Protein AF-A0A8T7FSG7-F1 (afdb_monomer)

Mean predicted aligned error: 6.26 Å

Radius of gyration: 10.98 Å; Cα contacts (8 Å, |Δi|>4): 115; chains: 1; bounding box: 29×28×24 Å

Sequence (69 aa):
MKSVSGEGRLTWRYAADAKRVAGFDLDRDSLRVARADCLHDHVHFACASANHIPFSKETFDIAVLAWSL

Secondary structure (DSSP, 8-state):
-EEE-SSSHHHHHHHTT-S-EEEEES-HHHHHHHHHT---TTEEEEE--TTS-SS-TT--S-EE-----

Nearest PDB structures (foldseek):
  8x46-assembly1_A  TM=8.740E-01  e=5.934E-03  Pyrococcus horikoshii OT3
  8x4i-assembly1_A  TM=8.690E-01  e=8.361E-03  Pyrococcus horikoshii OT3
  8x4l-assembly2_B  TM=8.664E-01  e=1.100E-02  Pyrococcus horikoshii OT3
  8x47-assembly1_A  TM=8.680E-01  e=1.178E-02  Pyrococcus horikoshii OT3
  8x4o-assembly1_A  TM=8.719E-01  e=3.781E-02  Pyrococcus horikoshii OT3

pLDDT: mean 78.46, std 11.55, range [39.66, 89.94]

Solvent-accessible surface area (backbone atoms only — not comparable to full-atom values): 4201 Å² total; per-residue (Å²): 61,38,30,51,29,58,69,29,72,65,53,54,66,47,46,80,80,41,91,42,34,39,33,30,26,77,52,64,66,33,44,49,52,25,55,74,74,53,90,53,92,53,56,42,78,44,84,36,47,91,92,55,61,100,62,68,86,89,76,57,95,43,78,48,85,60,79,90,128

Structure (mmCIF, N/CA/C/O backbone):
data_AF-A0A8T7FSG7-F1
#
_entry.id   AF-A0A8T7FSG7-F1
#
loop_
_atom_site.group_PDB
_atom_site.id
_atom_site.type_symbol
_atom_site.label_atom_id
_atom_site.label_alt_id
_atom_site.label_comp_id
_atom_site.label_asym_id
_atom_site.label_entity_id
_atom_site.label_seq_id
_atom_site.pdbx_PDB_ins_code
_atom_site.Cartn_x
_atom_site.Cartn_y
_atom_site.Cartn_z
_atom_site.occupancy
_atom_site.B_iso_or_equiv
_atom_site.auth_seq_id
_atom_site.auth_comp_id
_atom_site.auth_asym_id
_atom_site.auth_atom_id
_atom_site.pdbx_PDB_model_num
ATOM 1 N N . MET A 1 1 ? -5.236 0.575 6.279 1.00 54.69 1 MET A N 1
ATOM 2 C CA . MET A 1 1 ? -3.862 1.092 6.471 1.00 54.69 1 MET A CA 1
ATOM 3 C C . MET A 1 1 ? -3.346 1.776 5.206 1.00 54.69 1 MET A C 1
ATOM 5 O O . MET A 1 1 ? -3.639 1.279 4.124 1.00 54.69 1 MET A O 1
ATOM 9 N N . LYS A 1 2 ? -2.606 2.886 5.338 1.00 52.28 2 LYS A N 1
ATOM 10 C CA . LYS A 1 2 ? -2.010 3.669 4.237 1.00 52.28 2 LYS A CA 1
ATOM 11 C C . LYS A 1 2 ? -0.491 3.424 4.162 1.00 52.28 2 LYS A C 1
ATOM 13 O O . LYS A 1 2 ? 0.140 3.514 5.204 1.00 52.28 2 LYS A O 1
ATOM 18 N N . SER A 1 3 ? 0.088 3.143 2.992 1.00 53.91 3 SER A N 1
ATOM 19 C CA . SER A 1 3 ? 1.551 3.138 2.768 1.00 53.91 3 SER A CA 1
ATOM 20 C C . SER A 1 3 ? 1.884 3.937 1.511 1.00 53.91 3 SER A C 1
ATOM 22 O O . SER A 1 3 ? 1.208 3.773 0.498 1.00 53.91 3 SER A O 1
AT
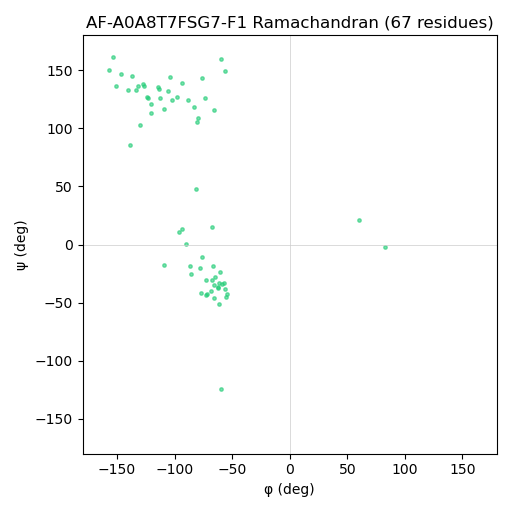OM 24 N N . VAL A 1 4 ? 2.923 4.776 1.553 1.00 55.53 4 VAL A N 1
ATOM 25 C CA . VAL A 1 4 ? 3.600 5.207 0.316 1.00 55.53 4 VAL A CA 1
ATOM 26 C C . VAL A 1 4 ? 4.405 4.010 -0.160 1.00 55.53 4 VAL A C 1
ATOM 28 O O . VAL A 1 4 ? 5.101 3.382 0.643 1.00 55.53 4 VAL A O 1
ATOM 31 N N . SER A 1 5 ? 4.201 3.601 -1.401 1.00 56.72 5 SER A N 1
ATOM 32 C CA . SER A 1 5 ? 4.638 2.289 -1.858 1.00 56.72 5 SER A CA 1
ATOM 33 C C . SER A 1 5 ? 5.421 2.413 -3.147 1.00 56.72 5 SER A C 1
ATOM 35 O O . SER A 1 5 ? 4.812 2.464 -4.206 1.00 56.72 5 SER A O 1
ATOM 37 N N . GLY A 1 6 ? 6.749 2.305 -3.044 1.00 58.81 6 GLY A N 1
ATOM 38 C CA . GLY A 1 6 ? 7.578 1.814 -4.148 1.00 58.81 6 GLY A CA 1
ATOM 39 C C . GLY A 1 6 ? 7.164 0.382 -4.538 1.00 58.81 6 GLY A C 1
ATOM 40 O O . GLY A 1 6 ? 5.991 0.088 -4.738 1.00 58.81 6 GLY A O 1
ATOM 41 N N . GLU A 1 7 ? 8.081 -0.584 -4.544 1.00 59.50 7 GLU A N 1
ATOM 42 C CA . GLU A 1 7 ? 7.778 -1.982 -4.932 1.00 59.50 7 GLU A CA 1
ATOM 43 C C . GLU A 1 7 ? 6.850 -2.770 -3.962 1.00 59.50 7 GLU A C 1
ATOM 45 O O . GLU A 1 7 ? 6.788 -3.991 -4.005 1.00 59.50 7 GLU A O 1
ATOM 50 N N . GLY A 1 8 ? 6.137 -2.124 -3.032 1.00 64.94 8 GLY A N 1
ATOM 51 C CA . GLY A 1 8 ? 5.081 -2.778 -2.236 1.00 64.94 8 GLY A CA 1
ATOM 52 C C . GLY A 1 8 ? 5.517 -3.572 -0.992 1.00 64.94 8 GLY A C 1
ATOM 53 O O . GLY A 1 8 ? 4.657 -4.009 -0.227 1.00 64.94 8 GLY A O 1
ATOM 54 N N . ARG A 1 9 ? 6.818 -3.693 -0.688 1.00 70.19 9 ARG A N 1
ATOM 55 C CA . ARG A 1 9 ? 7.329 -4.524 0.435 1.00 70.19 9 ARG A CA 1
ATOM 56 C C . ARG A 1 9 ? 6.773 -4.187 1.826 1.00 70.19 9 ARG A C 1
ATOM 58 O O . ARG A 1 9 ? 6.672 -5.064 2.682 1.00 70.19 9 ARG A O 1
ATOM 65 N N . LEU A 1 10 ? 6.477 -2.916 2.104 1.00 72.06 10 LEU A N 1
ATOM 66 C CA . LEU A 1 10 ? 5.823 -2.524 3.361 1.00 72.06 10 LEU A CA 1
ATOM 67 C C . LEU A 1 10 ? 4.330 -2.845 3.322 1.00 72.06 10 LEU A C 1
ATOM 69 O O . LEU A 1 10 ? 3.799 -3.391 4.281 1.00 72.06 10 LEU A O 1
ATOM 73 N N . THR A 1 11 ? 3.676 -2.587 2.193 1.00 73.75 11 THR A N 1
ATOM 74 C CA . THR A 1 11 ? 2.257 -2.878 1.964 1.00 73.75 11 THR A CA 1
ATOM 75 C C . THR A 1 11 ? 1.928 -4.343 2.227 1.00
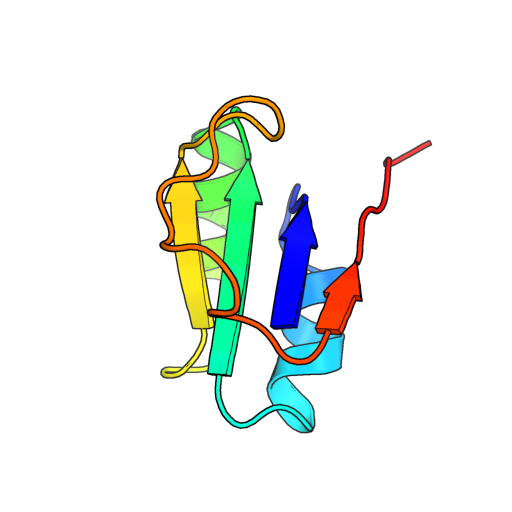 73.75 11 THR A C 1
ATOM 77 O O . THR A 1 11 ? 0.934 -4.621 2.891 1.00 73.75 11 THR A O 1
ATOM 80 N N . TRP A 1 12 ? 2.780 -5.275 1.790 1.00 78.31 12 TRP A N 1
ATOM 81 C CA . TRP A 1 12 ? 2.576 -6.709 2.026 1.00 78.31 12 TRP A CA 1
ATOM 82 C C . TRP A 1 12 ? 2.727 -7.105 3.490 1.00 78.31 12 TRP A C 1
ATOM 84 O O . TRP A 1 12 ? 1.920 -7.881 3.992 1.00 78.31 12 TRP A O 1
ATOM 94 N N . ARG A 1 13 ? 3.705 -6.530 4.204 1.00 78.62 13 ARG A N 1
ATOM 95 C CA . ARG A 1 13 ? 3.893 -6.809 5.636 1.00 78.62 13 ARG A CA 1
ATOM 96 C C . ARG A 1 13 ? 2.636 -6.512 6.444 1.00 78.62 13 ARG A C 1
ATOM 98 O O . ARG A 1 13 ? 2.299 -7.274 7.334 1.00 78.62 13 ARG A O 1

----------------

**Exercise aim**.
In the listing above, find the line with "Structure (mmCIF, N/CA/C/O" and the line with "ATOM 38 C CA". Set down exactly those lines and everything between them, skipping pictures.

**The answer**.
Structure (mmCIF, N/CA/C/O backbone):
data_AF-A0A8T7FSG7-F1
#
_entry.id   AF-A0A8T7FSG7-F1
#
loop_
_atom_site.group_PDB
_atom_site.id
_atom_site.type_symbol
_atom_site.label_atom_id
_atom_site.label_alt_id
_atom_site.label_comp_id
_atom_site.label_asym_id
_atom_site.label_entity_id
_atom_site.label_seq_id
_atom_site.pdbx_PDB_ins_code
_atom_site.Cartn_x
_atom_site.Cartn_y
_atom_site.Cartn_z
_atom_site.occupancy
_atom_site.B_iso_or_equiv
_atom_site.auth_seq_id
_atom_site.auth_comp_id
_atom_site.auth_asym_id
_atom_site.auth_atom_id
_atom_site.pdbx_PDB_model_num
ATOM 1 N N . MET A 1 1 ? -5.236 0.575 6.279 1.00 54.69 1 MET A N 1
ATOM 2 C CA . MET A 1 1 ? -3.862 1.092 6.471 1.00 54.69 1 MET A CA 1
ATOM 3 C C . MET A 1 1 ? -3.346 1.776 5.206 1.00 54.69 1 MET A C 1
ATOM 5 O O . MET A 1 1 ? -3.639 1.279 4.124 1.00 54.69 1 MET A O 1
ATOM 9 N N . LYS A 1 2 ? -2.606 2.886 5.338 1.00 52.28 2 LYS A N 1
ATOM 10 C CA . LYS A 1 2 ? -2.010 3.669 4.237 1.00 52.28 2 LYS A CA 1
ATOM 11 C C . LYS A 1 2 ? -0.491 3.424 4.162 1.00 52.28 2 LYS A C 1
ATOM 13 O O . LYS A 1 2 ? 0.140 3.514 5.204 1.00 52.28 2 LYS A O 1
ATOM 18 N N . SER A 1 3 ? 0.088 3.143 2.992 1.00 53.91 3 SER A N 1
ATOM 19 C CA . SER A 1 3 ? 1.551 3.138 2.768 1.00 53.91 3 SER A CA 1
ATOM 20 C C . SER A 1 3 ? 1.884 3.937 1.511 1.00 53.91 3 SER A C 1
ATOM 22 O O . SER A 1 3 ? 1.208 3.773 0.498 1.00 53.91 3 SER A O 1
AT
OM 24 N N . VAL A 1 4 ? 2.923 4.776 1.553 1.00 55.53 4 VAL A N 1
ATOM 25 C CA . VAL A 1 4 ? 3.600 5.207 0.316 1.00 55.53 4 VAL A CA 1
ATOM 26 C C . VAL A 1 4 ? 4.405 4.010 -0.160 1.00 55.53 4 VAL A C 1
ATOM 28 O O . VAL A 1 4 ? 5.101 3.382 0.643 1.00 55.53 4 VAL A O 1
ATOM 31 N N . SER A 1 5 ? 4.201 3.601 -1.401 1.00 56.72 5 SER A N 1
ATOM 32 C CA . SER A 1 5 ? 4.638 2.289 -1.858 1.00 56.72 5 SER A CA 1
ATOM 33 C C . SER A 1 5 ? 5.421 2.413 -3.147 1.00 56.72 5 SER A C 1
ATOM 35 O O . SER A 1 5 ? 4.812 2.464 -4.206 1.00 56.72 5 SER A O 1
ATOM 37 N N . GLY A 1 6 ? 6.749 2.305 -3.044 1.00 58.81 6 GLY A N 1
ATOM 38 C CA . GLY A 1 6 ? 7.578 1.814 -4.148 1.00 58.81 6 GLY A CA 1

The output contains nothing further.